Fans had given him multiple names over the years:

"Sovereign of the Primordial Sea."

"The Eternal Tide Piercer."

"The Ultimate Solo."

"The Lone Sea Wolf."

And, more absurdly—

"Rod Single for Ten Thousand Years."

He didn't join guilds.

Didn't pursue political alliances.

Didn't roleplay nobility.

He preferred systems.

Clean mechanics.

Water-based builds required control, timing, and efficiency.

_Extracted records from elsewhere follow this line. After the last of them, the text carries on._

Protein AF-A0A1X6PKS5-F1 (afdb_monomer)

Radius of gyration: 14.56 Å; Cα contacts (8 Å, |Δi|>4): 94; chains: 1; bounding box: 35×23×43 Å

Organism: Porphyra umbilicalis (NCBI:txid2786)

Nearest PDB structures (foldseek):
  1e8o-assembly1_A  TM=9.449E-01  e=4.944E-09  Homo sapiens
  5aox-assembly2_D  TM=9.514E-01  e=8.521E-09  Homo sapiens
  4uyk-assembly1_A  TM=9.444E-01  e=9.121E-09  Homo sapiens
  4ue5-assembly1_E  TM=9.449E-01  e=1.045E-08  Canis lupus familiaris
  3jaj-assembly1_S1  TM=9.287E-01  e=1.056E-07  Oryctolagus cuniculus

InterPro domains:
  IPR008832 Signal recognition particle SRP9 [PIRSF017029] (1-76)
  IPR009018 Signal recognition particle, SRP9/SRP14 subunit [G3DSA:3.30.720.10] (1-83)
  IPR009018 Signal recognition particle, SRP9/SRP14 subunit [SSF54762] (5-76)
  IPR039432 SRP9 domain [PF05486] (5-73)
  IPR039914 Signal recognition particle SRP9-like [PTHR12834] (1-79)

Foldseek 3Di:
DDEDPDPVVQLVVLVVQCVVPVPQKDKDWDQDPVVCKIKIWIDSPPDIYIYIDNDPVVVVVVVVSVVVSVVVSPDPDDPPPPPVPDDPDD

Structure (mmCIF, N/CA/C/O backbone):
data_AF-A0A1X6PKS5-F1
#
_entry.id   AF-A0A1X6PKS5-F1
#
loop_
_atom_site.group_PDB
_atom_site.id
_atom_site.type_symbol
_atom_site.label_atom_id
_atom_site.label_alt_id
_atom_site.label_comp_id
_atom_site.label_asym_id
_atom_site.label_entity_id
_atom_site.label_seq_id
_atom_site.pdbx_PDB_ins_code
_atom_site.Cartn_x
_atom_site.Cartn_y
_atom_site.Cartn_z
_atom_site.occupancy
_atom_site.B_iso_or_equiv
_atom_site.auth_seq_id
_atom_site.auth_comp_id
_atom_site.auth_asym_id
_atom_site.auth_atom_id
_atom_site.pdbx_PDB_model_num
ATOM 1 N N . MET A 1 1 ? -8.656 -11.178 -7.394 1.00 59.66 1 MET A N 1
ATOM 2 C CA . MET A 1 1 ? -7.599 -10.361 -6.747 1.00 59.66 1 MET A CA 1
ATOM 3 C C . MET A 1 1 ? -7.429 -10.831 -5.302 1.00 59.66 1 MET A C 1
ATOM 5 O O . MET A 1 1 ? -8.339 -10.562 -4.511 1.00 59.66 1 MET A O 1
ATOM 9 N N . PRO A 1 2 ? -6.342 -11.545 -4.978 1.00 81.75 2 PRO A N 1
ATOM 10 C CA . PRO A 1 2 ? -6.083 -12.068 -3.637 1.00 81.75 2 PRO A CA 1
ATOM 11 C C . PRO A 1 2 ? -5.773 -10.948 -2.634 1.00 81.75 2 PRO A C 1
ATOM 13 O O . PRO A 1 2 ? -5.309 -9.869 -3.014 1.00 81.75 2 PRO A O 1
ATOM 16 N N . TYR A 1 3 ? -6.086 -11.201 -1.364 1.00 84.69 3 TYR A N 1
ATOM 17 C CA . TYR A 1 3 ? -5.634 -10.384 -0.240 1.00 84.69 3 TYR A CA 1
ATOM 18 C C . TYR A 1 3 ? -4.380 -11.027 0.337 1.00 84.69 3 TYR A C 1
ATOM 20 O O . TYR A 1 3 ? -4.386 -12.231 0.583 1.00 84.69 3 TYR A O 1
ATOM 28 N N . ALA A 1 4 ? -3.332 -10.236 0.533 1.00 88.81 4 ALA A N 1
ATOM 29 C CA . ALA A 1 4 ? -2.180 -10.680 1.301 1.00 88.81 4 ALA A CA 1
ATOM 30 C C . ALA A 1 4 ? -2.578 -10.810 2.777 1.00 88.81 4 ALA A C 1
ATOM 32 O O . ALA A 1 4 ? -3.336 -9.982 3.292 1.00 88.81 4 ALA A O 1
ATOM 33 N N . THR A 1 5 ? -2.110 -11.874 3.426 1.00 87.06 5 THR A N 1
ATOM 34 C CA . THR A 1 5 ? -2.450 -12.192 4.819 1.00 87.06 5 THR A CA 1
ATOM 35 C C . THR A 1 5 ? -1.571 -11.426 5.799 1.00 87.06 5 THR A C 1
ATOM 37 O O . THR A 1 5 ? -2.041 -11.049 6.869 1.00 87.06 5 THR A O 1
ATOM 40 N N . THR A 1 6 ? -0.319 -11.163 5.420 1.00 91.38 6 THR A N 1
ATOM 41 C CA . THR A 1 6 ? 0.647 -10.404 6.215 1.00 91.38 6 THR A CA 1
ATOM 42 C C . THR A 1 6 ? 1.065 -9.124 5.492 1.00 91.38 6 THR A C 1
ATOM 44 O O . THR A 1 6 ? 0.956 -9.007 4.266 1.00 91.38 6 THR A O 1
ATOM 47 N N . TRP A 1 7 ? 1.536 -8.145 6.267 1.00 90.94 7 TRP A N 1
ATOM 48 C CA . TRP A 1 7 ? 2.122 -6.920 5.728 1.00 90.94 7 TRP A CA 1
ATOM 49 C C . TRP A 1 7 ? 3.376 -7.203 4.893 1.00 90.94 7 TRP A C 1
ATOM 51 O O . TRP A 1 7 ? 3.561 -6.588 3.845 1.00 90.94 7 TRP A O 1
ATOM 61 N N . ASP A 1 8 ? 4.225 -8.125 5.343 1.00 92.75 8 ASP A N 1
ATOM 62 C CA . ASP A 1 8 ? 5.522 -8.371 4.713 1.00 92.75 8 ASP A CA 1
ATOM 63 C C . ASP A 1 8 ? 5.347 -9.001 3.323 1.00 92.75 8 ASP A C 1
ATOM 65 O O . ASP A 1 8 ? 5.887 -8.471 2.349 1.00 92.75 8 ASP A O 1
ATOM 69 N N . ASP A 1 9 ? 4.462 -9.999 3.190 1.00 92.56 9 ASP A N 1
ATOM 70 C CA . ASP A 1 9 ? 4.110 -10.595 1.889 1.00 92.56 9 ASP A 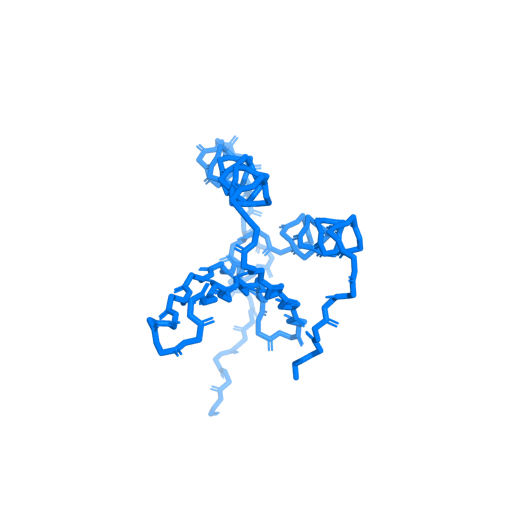CA 1
ATOM 71 C C . ASP A 1 9 ? 3.525 -9.549 0.931 1.00 92.56 9 ASP A C 1
ATOM 73 O O . ASP A 1 9 ? 3.775 -9.555 -0.282 1.00 92.56 9 ASP A O 1
ATOM 77 N N . PHE A 1 10 ? 2.712 -8.637 1.478 1.00 94.00 10 PHE A N 1
ATOM 78 C CA . PHE A 1 10 ? 2.115 -7.552 0.716 1.00 94.00 10 PHE A CA 1
ATOM 79 C C . PHE A 1 10 ? 3.179 -6.591 0.184 1.00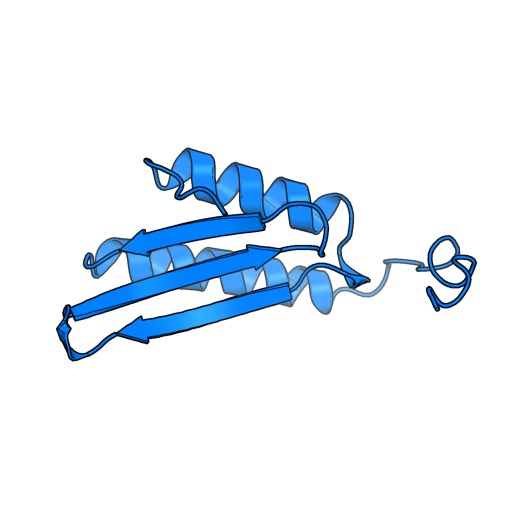 94.00 10 PHE A C 1
ATOM 81 O O . PHE A 1 10 ? 3.179 -6.277 -1.009 1.00 94.00 10 PHE A O 1
ATOM 88 N N . ALA A 1 11 ? 4.062 -6.115 1.061 1.00 94.00 11 ALA A N 1
ATOM 89 C CA . ALA A 1 11 ? 5.087 -5.140 0.729 1.00 94.00 11 ALA A CA 1
ATOM 90 C C . ALA A 1 11 ? 6.096 -5.714 -0.273 1.00 94.00 11 ALA A C 1
ATOM 92 O O . ALA A 1 11 ? 6.444 -5.033 -1.238 1.00 94.00 11 ALA A O 1
ATOM 93 N N . GLU A 1 12 ? 6.514 -6.969 -0.096 1.00 94.25 12 GLU A N 1
ATOM 94 C CA . GLU A 1 12 ? 7.398 -7.664 -1.032 1.00 94.25 12 GLU A CA 1
ATOM 95 C C . GLU A 1 12 ? 6.743 -7.810 -2.410 1.00 94.25 12 GLU A C 1
ATOM 97 O O . GLU A 1 12 ? 7.308 -7.377 -3.417 1.00 94.25 12 GLU A O 1
ATOM 102 N N . SER A 1 13 ? 5.504 -8.309 -2.459 1.00 93.06 13 SER A N 1
ATOM 103 C CA . SER A 1 13 ? 4.758 -8.457 -3.714 1.00 93.06 13 SER A CA 1
ATOM 104 C C . SER A 1 13 ? 4.536 -7.116 -4.419 1.00 93.06 13 SER A C 1
ATOM 106 O O . SER A 1 13 ? 4.657 -7.020 -5.640 1.00 93.06 13 SER A O 1
ATOM 108 N N . ALA A 1 14 ? 4.211 -6.064 -3.664 1.00 93.56 14 ALA A N 1
ATOM 109 C CA . ALA A 1 14 ? 3.995 -4.725 -4.200 1.00 93.56 14 ALA A CA 1
ATOM 110 C C . ALA A 1 14 ? 5.282 -4.134 -4.797 1.00 93.56 14 ALA A C 1
ATOM 112 O O . ALA A 1 14 ? 5.244 -3.583 -5.899 1.00 93.56 14 ALA A O 1
ATOM 113 N N . ARG A 1 15 ? 6.419 -4.292 -4.107 1.00 93.06 15 ARG A N 1
ATOM 114 C CA . ARG A 1 15 ? 7.739 -3.876 -4.605 1.00 93.06 15 ARG A CA 1
ATOM 115 C C . ARG A 1 15 ? 8.147 -4.671 -5.838 1.00 93.06 15 ARG A C 1
ATOM 117 O O . ARG A 1 15 ? 8.596 -4.070 -6.805 1.00 93.06 15 ARG A O 1
ATOM 124 N N . ALA A 1 16 ? 7.935 -5.985 -5.845 1.00 92.19 16 ALA A N 1
ATOM 125 C CA . ALA A 1 16 ? 8.251 -6.838 -6.987 1.0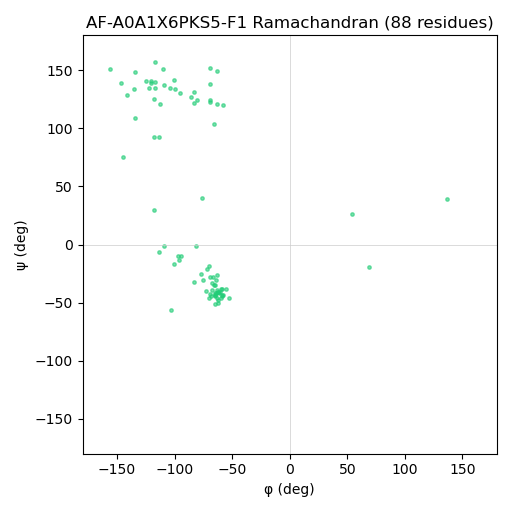0 92.19 16 ALA A CA 1
ATOM 126 C C . ALA A 1 16 ? 7.453 -6.448 -8.243 1.00 92.19 16 ALA A C 1
ATOM 128 O O . ALA A 1 16 ? 8.011 -6.394 -9.335 1.00 92.19 16 ALA A O 1
ATOM 129 N N . ILE A 1 17 ? 6.159 -6.129 -8.097 1.00 91.94 17 ILE A N 1
ATOM 130 C CA . ILE A 1 17 ? 5.330 -5.638 -9.212 1.00 91.94 17 ILE A CA 1
ATOM 131 C C . ILE A 1 17 ? 5.868 -4.301 -9.735 1.00 91.94 17 ILE A C 1
ATOM 133 O O . ILE A 1 17 ? 6.013 -4.139 -10.946 1.00 91.94 17 ILE A O 1
ATOM 137 N N . PHE A 1 18 ? 6.187 -3.374 -8.827 1.00 90.88 18 PHE A N 1
ATOM 138 C CA . PHE A 1 18 ? 6.686 -2.050 -9.184 1.00 90.88 18 PHE A CA 1
ATOM 139 C C . PHE A 1 18 ? 8.054 -2.100 -9.875 1.00 90.88 18 PHE A C 1
ATOM 141 O O . PHE A 1 18 ? 8.230 -1.455 -10.899 1.00 90.88 18 PHE A O 1
ATOM 148 N N . LEU A 1 19 ? 8.995 -2.903 -9.370 1.00 89.56 19 LEU A N 1
ATOM 149 C CA . LEU A 1 19 ? 10.324 -3.062 -9.971 1.00 89.56 19 LEU A CA 1
ATOM 150 C C . LEU A 1 19 ? 10.275 -3.753 -11.338 1.00 89.56 19 LEU A C 1
ATOM 152 O O . LEU A 1 19 ? 11.085 -3.440 -12.200 1.00 89.56 19 LEU A O 1
ATOM 156 N N . ALA A 1 20 ? 9.335 -4.680 -11.547 1.00 88.88 20 ALA A N 1
ATOM 157 C CA . ALA A 1 20 ? 9.196 -5.366 -12.829 1.00 88.88 20 ALA A CA 1
ATOM 158 C C . ALA A 1 20 ? 8.614 -4.460 -13.924 1.00 88.88 20 ALA A C 1
ATOM 160 O O . ALA A 1 20 ? 9.025 -4.548 -15.076 1.00 88.88 20 ALA A O 1
ATOM 161 N N . HIS A 1 21 ? 7.628 -3.623 -13.585 1.00 86.25 21 HIS A N 1
ATOM 162 C CA . HIS A 1 21 ? 6.945 -2.760 -14.552 1.00 86.25 21 HIS A CA 1
ATOM 163 C C . HIS A 1 21 ? 6.563 -1.412 -13.923 1.00 86.25 21 HIS A C 1
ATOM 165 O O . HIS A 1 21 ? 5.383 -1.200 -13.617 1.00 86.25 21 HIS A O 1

Most players chased explosive fire paths or flashy lightning chains.

Water demanded patience.

He liked that.

Streaming paid extremely well.

But it wasn't obsession.

It funded something else.

On his primary machine, three experimental AI models trained on distributed compute clusters he rented using stream revenue.

Self-improving neural reasoning frameworks.

Architectures designed to analyze emergent system behavior.

He liked solving systems.

And The War of the Holy One was a beautiful one.

Brutal.

Elegant.

Mathematically balanced beneath narrative chaos.

A notification blinked on-screen.

Hidden Oceanic Ruins – Side Expansion

Recommended Realm: Divine Emperor

Ash's eyes sharpened slightly.

Oceanic.

Subtle content.

Probably resonance-based puzzles layered over environmental combat.

His specialty.

He finished his lunch.

"Alright," he said to chat.

"Side quest run before logoff."

He stood and walked toward the neural pod in the corner of his apartment.

White. Minimal. Government-certified.

Retina-bound.

One account per human.

The lid opened with a soft pneumatic hiss.

He laid down.

The adaptive gel conformed to his posture.

Neural interface engaged.

A low harmonic hum vibrated faintly behind his ears.

Retina scan confirmed.

Ash Leviathan.

Connection authorized.

The apartment dissolved.

The world shifted.

And somewhere far beyond simulated oceans—

A storm gathered unnoticed above a quiet city roof.